# My Latest Build



## Raymond Adams (Apr 17, 2008)

It's been slow for me to get back into the saddle but I'm just finishing up this Loomis IMX SJ723 (6ft 1pc 8-15lb). It features a carbon fiber rear grip, Fuji ACS seet, weave, & off angle inlays and single thread trim. Spiral wrapped with a #10 DF butt guide and 4.0 SF for the rest.
I failed to color match the epoxy ramp to the seat and decided to wrap the ramp in black (not shown) . It's turning now.


----------



## freesp00l (Jul 10, 2007)

lookin good. clean and nice. although I am use to your multicolor wild weaves, this is just as impressive with the gold band in the guild wrap


----------



## CoastalBent (Aug 3, 2006)

That's really nice Raymond. The single trim wraps and inlays are a nice touch! I bet it fishes like a dream...


----------



## Raymond Adams (Apr 17, 2008)

Thanks guys!


----------



## Terrynj (Jun 27, 2006)

REALLY nice Raymond~ I too like the black and gold...very classy wrap on the double foot and I like the way you did the finish!. Really a nice rod. The weave is very kool too....dynamite looking rod!!


----------



## pg542 (Oct 9, 2006)

Really nice build Raymond, and good too see you getting some time at the wrapping bench also. Question for you: When using the carbon fiber tube as handle material, what is your method of arbor use. One long one? Multiple shorts? and do you fully encapsulate the entire internal void with adhesive? (epoxy?) Just curious, as it seems full encapsulation might add undesirable weight when the carbon fiber tube is so light and the micro guides are almost unnoticed (weght wise). Does that question make any sense? lol,,,,Jim


----------



## Raymond Adams (Apr 17, 2008)

Thanks Jim,

Multiple arbors (3) in this case and no need to fill voids with rod bond. Your correct about that adding unrequired weight. This IS light but a foam-core carbon skinned grip would be lighter still.


----------



## 210rob (Aug 8, 2008)

Looks good.


----------



## Goags (May 28, 2004)

Good one, Raymond! I like the off angle inlays and single thread trim. Nice weave, too! Glad you back in the saddle.
Jerry


----------



## Raymond Adams (Apr 17, 2008)

Thanks again everyone.
Oh! it's now 100% completed but now has a black ramp instead of the grey.


----------



## Raymond Adams (Apr 17, 2008)

On a bit of a sad note.. I was laid off my job in April so finances are not the best and today I got a bit of a shocking bill. This rod is now on Ebay.
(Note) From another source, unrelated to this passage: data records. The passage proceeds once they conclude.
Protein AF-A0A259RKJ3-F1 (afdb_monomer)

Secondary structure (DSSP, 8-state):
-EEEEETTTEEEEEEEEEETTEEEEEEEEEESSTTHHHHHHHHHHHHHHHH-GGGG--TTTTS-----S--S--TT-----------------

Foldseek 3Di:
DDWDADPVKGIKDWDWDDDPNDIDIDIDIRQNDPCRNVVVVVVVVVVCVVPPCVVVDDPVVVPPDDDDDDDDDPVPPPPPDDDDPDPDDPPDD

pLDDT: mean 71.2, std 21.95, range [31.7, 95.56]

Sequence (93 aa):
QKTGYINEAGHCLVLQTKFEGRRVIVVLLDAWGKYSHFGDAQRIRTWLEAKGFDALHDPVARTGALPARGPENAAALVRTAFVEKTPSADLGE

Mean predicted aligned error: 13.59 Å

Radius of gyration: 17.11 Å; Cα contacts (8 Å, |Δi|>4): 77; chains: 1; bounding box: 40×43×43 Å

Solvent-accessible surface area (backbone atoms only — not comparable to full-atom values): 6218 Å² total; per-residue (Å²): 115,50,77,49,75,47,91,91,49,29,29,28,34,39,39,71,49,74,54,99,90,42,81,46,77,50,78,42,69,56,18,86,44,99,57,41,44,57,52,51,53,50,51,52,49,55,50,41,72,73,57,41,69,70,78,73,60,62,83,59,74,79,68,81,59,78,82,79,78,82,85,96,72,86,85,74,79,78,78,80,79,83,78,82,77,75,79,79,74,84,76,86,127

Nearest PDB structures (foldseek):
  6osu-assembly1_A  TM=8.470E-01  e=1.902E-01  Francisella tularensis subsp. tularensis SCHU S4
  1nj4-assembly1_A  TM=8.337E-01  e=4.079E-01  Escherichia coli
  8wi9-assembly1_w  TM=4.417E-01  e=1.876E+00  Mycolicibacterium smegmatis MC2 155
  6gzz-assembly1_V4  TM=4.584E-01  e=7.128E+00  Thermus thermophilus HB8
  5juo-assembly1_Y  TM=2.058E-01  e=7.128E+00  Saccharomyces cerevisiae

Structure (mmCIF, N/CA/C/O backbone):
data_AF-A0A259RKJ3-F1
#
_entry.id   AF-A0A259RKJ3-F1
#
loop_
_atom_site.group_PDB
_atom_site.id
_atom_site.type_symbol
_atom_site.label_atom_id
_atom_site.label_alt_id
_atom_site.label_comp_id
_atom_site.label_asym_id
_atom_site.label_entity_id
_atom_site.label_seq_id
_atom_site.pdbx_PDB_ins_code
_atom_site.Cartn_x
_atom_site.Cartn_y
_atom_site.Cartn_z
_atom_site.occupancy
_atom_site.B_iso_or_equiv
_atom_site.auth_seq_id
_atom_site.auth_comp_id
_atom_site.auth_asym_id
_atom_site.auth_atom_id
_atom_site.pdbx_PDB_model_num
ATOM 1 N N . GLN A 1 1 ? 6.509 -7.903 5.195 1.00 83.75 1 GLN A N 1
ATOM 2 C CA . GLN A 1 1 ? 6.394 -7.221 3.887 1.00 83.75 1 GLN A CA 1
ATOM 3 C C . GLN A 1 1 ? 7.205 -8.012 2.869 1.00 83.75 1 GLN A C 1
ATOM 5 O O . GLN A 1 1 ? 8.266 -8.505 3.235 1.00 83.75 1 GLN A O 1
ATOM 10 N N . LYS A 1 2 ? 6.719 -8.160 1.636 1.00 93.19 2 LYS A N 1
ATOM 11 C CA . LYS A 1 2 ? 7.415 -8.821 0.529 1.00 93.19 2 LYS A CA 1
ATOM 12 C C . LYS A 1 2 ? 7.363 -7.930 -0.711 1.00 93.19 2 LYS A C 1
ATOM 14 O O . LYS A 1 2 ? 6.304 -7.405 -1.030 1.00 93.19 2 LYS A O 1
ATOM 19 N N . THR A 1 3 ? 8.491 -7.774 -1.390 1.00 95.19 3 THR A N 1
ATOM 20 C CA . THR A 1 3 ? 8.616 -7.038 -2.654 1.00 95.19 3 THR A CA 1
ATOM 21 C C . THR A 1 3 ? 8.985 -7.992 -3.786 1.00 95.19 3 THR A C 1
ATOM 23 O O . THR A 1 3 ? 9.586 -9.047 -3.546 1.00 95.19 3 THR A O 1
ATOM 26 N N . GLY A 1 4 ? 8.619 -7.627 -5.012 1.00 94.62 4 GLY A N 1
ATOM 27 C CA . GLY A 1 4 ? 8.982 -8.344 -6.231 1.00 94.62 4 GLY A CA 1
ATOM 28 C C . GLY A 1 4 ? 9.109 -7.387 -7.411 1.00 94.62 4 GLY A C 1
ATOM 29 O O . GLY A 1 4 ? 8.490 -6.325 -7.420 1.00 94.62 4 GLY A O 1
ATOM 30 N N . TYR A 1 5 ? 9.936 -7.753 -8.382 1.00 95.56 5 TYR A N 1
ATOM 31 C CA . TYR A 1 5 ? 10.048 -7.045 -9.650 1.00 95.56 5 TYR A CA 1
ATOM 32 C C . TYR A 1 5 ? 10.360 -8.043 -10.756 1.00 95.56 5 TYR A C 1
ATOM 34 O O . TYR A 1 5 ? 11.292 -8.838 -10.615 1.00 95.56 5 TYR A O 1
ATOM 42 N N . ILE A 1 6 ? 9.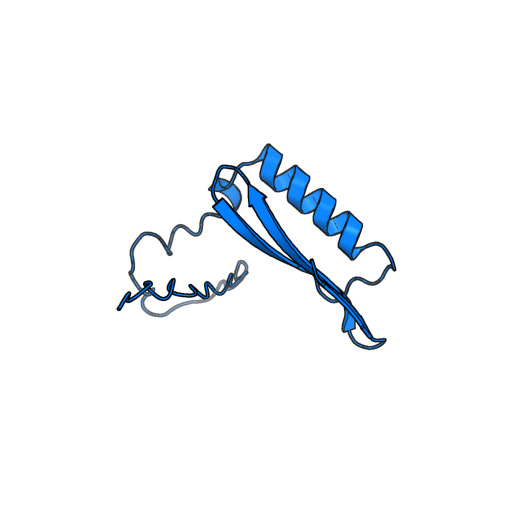589 -7.968 -11.834 1.00 92.38 6 ILE A N 1
ATOM 43 C CA . ILE A 1 6 ? 9.885 -8.592 -13.124 1.00 92.38 6 ILE A CA 1
ATOM 44 C C . ILE A 1 6 ? 9.497 -7.602 -14.222 1.00 92.38 6 ILE A C 1
ATOM 46 O O . ILE A 1 6 ? 8.638 -6.747 -14.001 1.00 92.38 6 ILE A O 1
ATOM 50 N N . ASN A 1 7 ? 10.121 -7.704 -15.394 1.00 92.06 7 ASN A N 1
ATOM 51 C CA . ASN A 1 7 ? 9.903 -6.736 -16.472 1.00 92.06 7 ASN A CA 1
ATOM 52 C C . ASN A 1 7 ? 8.431 -6.687 -16.912 1.00 92.06 7 ASN A C 1
ATOM 54 O O . ASN A 1 7 ? 7.910 -5.611 -17.185 1.00 92.06 7 ASN A O 1
ATOM 58 N N . GLU A 1 8 ? 7.758 -7.837 -16.937 1.00 92.06 8 GLU A N 1
ATOM 59 C CA . GLU A 1 8 ? 6.395 -7.993 -17.449 1.00 92.06 8 GLU A CA 1
ATOM 60 C C . GLU A 1 8 ? 5.305 -7.585 -16.448 1.00 92.06 8 GLU A C 1
ATOM 62 O O . GLU A 1 8 ? 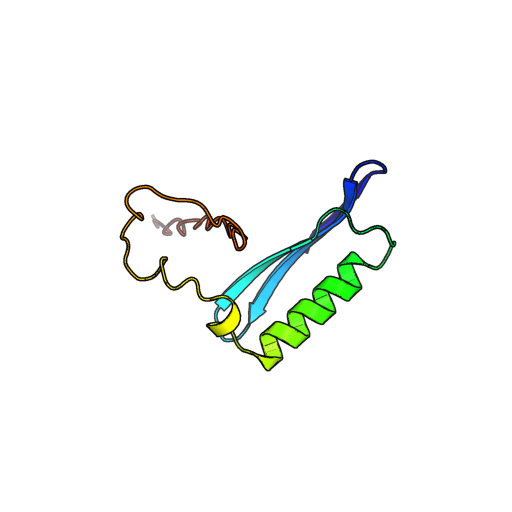4.191 -7.289 -16.864 1.00 92.06 8 GLU A O 1
ATOM 67 N N . ALA A 1 9 ? 5.596 -7.590 -15.144 1.00 85.50 9 ALA A N 1
ATOM 68 C CA . ALA A 1 9 ? 4.615 -7.315 -14.084 1.00 85.50 9 ALA A CA 1
ATOM 69 C C . ALA A 1 9 ? 4.965 -6.089 -13.230 1.00 85.50 9 ALA A C 1
ATOM 71 O O . ALA A 1 9 ? 4.381 -5.899 -12.161 1.00 85.50 9 ALA A O 1
ATOM 72 N N . GLY A 1 10 ? 5.955 -5.302 -13.657 1.00 93.50 10 GLY A N 1
ATOM 73 C CA . GLY A 1 10 ? 6.415 -4.120 -12.941 1.00 93.50 10 GLY A CA 1
ATOM 74 C C . GLY A 1 10 ? 6.867 -4.424 -11.511 1.00 93.50 10 GLY A C 1
ATOM 75 O O . GLY A 1 10 ? 7.365 -5.510 -11.189 1.00 93.50 10 GLY A O 1
ATOM 76 N N . HIS A 1 11 ? 6.728 -3.433 -10.631 1.00 93.81 11 HIS A N 1
ATOM 77 C CA . HIS A 1 11 ? 7.037 -3.589 -9.217 1.00 93.81 11 HIS A CA 1
ATOM 78 C C . HIS A 1 11 ? 5.808 -4.001 -8.400 1.00 93.81 11 HIS A C 1
ATOM 80 O O . HIS A 1 11 ? 4.767 -3.345 -8.430 1.00 93.81 11 HIS A O 1
ATOM 86 N N . CYS A 1 12 ? 5.977 -5.036 -7.582 1.00 94.94 12 CYS A N 1
ATOM 87 C CA . CYS A 1 12 ? 4.937 -5.595 -6.729 1.00 94.94 12 CYS A CA 1
ATOM 88 C C . CYS A 1 12 ? 5.301 -5.469 -5.244 1.00 94.94 12 CYS A C 1
ATOM 90 O O . CYS A 1 12 ? 6.464 -5.614 -4.849 1.00 94.94 12 CYS A O 1
ATOM 92 N N . LEU A 1 13 ? 4.286 -5.265 -4.403 1.00 94.75 13 LEU A N 1
ATOM 93 C CA . LEU A 1 13 ? 4.409 -5.149 -2.953 1.00 94.75 13 LEU A CA 1
ATOM 94 C C . LEU A 1 13 ? 3.248 -5.842 -2.247 1.00 94.75 13 LEU A C 1
ATOM 96 O O . LEU A 1 13 ? 2.088 -5.510 -2.457 1.00 94.75 13 LEU A O 1
ATOM 100 N N . VAL A 1 14 ? 3.575 -6.745 -1.330 1.00 94.69 14 VAL A N 1
ATOM 101 C CA . VAL A 1 14 ? 2.629 -7.316 -0.372 1.00 94.69 14 VAL A CA 1
ATOM 102 C C . VAL A 1 14 ? 3.042 -6.886 1.026 1.00 94.69 14 VAL A C 1
ATOM 104 O O . VAL A 1 14 ? 4.168 -7.129 1.472 1.00 94.69 14 VAL A O 1
ATOM 107 N N . LEU A 1 15 ? 2.134 -6.261 1.761 1.00 91.69 15 LEU A N 1
ATOM 108 C CA . LEU A 1 15 ? 2.355 -5.904 3.155 1.00 91.69 15 LEU A CA 1
ATOM 109 C C . LEU A 1 15 ? 1.169 -6.336 3.999 1.00 91.69 15 LEU A C 1
ATOM 111 O O . LEU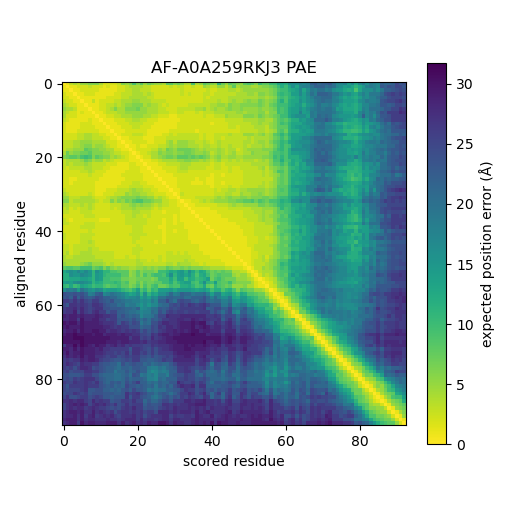 A 1 15 ? 0.023 -6.273 3.574 1.00 91.69 15 LEU A O 1
ATOM 115 N N . GLN A 1 16 ? 1.473 -6.770 5.212 1.00 88.75 16 GLN A N 1
ATOM 116 C CA . GLN A 1 16 ? 0.480 -7.005 6.239 1.00 88.75 16 GLN A CA 1
ATOM 117 C C . GLN A 1 16 ? 0.675 -5.934 7.301 1.00 88.75 16 GLN A C 1
ATOM 119 O O . GLN A 1 16 ? 1.803 -5.671 7.719 1.00 88.75 16 GLN A O 1
ATOM 124 N N . THR A 1 17 ? -0.417 -5.317 7.720 1.00 86.62 17 THR A N 1
ATOM 125 C CA . THR A 1 17 ? -0.422 -4.239 8.704 1.00 86.62 17 THR A CA 1
ATOM 126 C C . THR A 1 17 ? -1.621 -4.390 9.629 1.00 86.62 17 THR A C 1
ATOM 128 O O . THR A 1 17 ? -2.569 -5.121 9.334 1.00 86.62 17 THR A O 1
ATOM 131 N N . LYS A 1 18 ? -1.555 -3.743 10.788 1.00 83.19 18 LYS A N 1
ATOM 132 C CA . LYS A 1 18 ? -2.644 -3.695 11.754 1.00 83.19 18 LYS A CA 1
ATOM 133 C C . LYS A 1 18 ? -3.061 -2.241 11.917 1.00 83.19 18 LYS A C 1
ATOM 135 O O . LYS A 1 18 ? -2.241 -1.415 12.297 1.00 83.19 18 LYS A O 1
ATOM 140 N N . PHE A 1 19 ? -4.328 -1.957 11.670 1.00 80.06 19 PHE A N 1
ATOM 141 C CA . PHE A 1 19 ? -4.938 -0.655 11.921 1.00 80.06 19 PHE A CA 1
ATOM 142 C C . PHE A 1 19 ? -6.128 -0.894 12.857 1.00 80.06 19 PHE A C 1
ATOM 144 O O . PHE A 1 19 ? -6.808 -1.904 12.701 1.00 80.06 19 PHE A O 1
ATOM 151 N N . GLU A 1 20 ? -6.356 -0.041 13.858 1.00 83.25 20 GLU A N 1
ATOM 152 C CA . GLU A 1 20 ? -7.529 -0.118 14.763 1.00 83.25 20 GLU A CA 1
ATOM 153 C C . GLU A 1 20 ? -7.878 -1.537 15.271 1.00 83.25 20 GLU A C 1
ATOM 155 O O . GLU A 1 20 ? -9.033 -1.949 15.332 1.00 83.25 20 GLU A O 1
ATOM 160 N N . GLY A 1 21 ? -6.866 -2.353 15.588 1.00 80.69 21 GLY A N 1
ATOM 161 C CA . GLY A 1 21 ? -7.087 -3.729 16.050 1.00 80.69 21 GLY A CA 1
ATOM 162 C C . GLY A 1 21 ? -7.266 -4.783 14.947 1.00 80.69 21 GLY A C 1
ATOM 163 O O . GLY A 1 21 ? -7.084 -5.969 15.226 1.00 80.69 21 GLY A O 1
ATOM 164 N N . ARG A 1 22 ? -7.524 -4.386 13.698 1.00 80.12 22 ARG A N 1
ATOM 165 C CA . ARG A 1 22 ? -7.784 -5.272 12.553 1.00 80.12 22 ARG A CA 1
ATOM 166 C C . ARG A 1 22 ? -6.532 -5.510 11.714 1.00 80.12 22 ARG A C 1
ATOM 168 O O . ARG A 1 22 ? -5.774 -4.587 11.420 1.00 80.12 22 ARG A O 1
ATOM 175 N N . ARG A 1 23 ? -6.309 -6.766 11.317 1.00 83.06 23 ARG A N 1
ATOM 176 C CA . ARG A 1 23 ? -5.217 -7.152 10.409 1.00 83.06 23 ARG A CA 1
ATOM 177 C C . ARG A 1 23 ? -5.662 -6.963 8.962 1.00 83.06 23 ARG A C 1
ATOM 179 O O . ARG A 1 23 ? -6.716 -7.456 8.581 1.00 83.06 23 ARG A O 1
ATOM 186 N N . VAL A 1 24 ? -4.828 -6.305 8.167 1.00 84.31 24 VAL A N 1
ATOM 187 C CA . VAL A 1 24 ? -5.061 -6.020 6.748 1.00 84.31 24 VAL A CA 1
ATOM 188 C C . VAL A 1 24 ? -3.876 -6.501 5.949 1.00 84.31 24 VAL A C 1
ATOM 190 O O . VAL A 1 24 ? -2.730 -6.290 6.347 1.00 84.31 24 VAL A O 1
ATOM 193 N N . ILE A 1 25 ? -4.160 -7.111 4.808 1.00 90.38 25 ILE A N 1
ATOM 194 C CA . ILE A 1 25 ? -3.160 -7.431 3.799 1.00 90.38 25 ILE A CA 1
ATOM 195 C C . ILE A 1 25 ? -3.417 -6.506 2.614 1.00 90.38 25 ILE A C 1
ATOM 197 O O . ILE A 1 25 ? -4.524 -6.464 2.086 1.00 90.38 25 ILE A O 1
ATOM 201 N N . VAL A 1 26 ? -2.396 -5.753 2.219 1.00 89.62 26 VAL A N 1
ATOM 202 C CA . VAL A 1 26 ? -2.420 -4.885 1.042 1.00 89.62 26 VAL A CA 1
ATOM 203 C C . VAL A 1 26 ? -1.503 -5.501 -0.005 1.00 89.62 26 VAL A C 1
ATOM 205 O O . VAL A 1 26 ? -0.352 -5.835 0.291 1.00 89.62 26 VAL A O 1
ATOM 208 N N . VAL A 1 27 ? -2.030 -5.657 -1.217 1.00 94.25 27 VAL A N 1
ATOM 209 C CA . VAL A 1 27 ? -1.330 -6.214 -2.377 1.00 94.25 27 VAL A CA 1
ATOM 210 C C . VAL A 1 27 ? -1.353 -5.166 -3.481 1.00 94.25 27 VAL A C 1
ATOM 212 O O . VAL A 1 27 ? -2.422 -4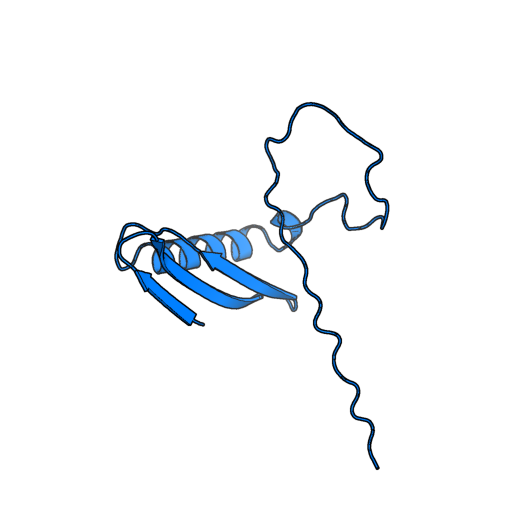.767 -3.931 1.00 94.25 27 VAL A O 1
ATOM 215 N N . LEU A 1 28 ? -0.173 -4.713 -3.891 1.00 92.75 28 LEU A N 1
ATOM 216 C CA . LEU A 1 28 ? 0.035 -3.767 -4.981 1.00 92.75 28 LEU A CA 1
ATOM 217 C C . LEU A 1 28 ? 0.804 -4.484 -6.082 1.00 92.75 28 LEU A C 1
ATOM 219 O O . LEU A 1 28 ? 1.836 -5.101 -5.810 1.00 92.75 28 LEU A O 1
ATOM 223 N N . LEU A 1 29 ? 0.284 -4.415 -7.299 1.00 94.44 29 LEU A N 1
ATOM 224 C CA . LEU A 1 29 ? 0.822 -5.083 -8.480 1.00 94.44 29 LEU A CA 1
ATOM 225 C C . LEU A 1 29 ? 1.057 -4.046 -9.579 1.00 94.44 29 LEU A C 1
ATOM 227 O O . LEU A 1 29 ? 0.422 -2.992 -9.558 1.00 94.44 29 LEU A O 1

I was sooo looking forward to pulling some nice bass over to say hi with this rod too. Alas, the only thing I have to look forward to now is building another one! Glad I don't have to buy many blanks for a while anyway.


----------



## CoastalBent (Aug 3, 2006)

Good luck on the auction! That should bring in at least the buy it now price... I hate it when people short-change themselves on ebay. Good to see a nice high starting price!


----------



## Fishtoys (Jul 4, 2007)

*Great piece of work.*

That thing is to gorgeous for ebay but I hope you bring in more than expected. Great piece of work as Always. Love the weaves.


----------



## Raymond Adams (Apr 17, 2008)

Yea Kyle,
I'm curtainly not going to give it away. Thanks


----------



## Stan Grace (Dec 13, 2007)

I'll bet it fishes as good as it looks and that will make it a go to rod!


----------



## Freshwaterman (May 21, 2004)

Raymond i really like the build,but have a question. i am fixing to do some bass rods with no fore grip. How do you do the ranp in front of the real seat?s
Thanks 
Paul


----------



## Raymond Adams (Apr 17, 2008)

Thanks for the compliment Paul,

On this particular build I used regular thread finish that I tinted with pigment. The time it took to add the pigment, mix, & try to match the color of the seat allowed time for the finish to thicken up. It took 3 applications including a layer of black thread to get it to where it is now. 
I normally use 5min epoxy or Rod Bond though and sometimes I lift the tip side up and can get a good ramp with one application.
I also have a bin with various rubber & plastic hosel/grommet type gizmos that I'll use to create a nice transition as well.


----------



## Long Pole (Jun 5, 2008)

How much of a weight difference is it between the Carbon Fiber and the cork handle?


----------



## Raymond Adams (Apr 17, 2008)

The tubing is lighter unless one uses a full length arbor and or a lot of epoxy. Lighter by how much? I dunno, I didn't weigh it.


----------



## Copperminer (Apr 12, 2009)

Very smooth and incredible detail.


----------



## Ken Miller (Mar 23, 2009)

Lots of detail there Raymond! i'll bet those guide wrap inlays were fun on the micros as you neared the tip! I did one with micros and struggled just to get the thread started over the foot of the guides!


----------



## Raymond Adams (Apr 17, 2008)

Thanks Ken,
Actually, only the lower 4 guides have the angle inlays. I didn't think there was enough room on the upper 4 guides where the blank was small.


----------



## fishin styx (Jun 30, 2009)

Raymond Adams said:


> Thanks Ken,
> Actually, only the lower 4 guides have the angle inlays. I didn't think there was enough room on the upper 4 guides where the blank was small.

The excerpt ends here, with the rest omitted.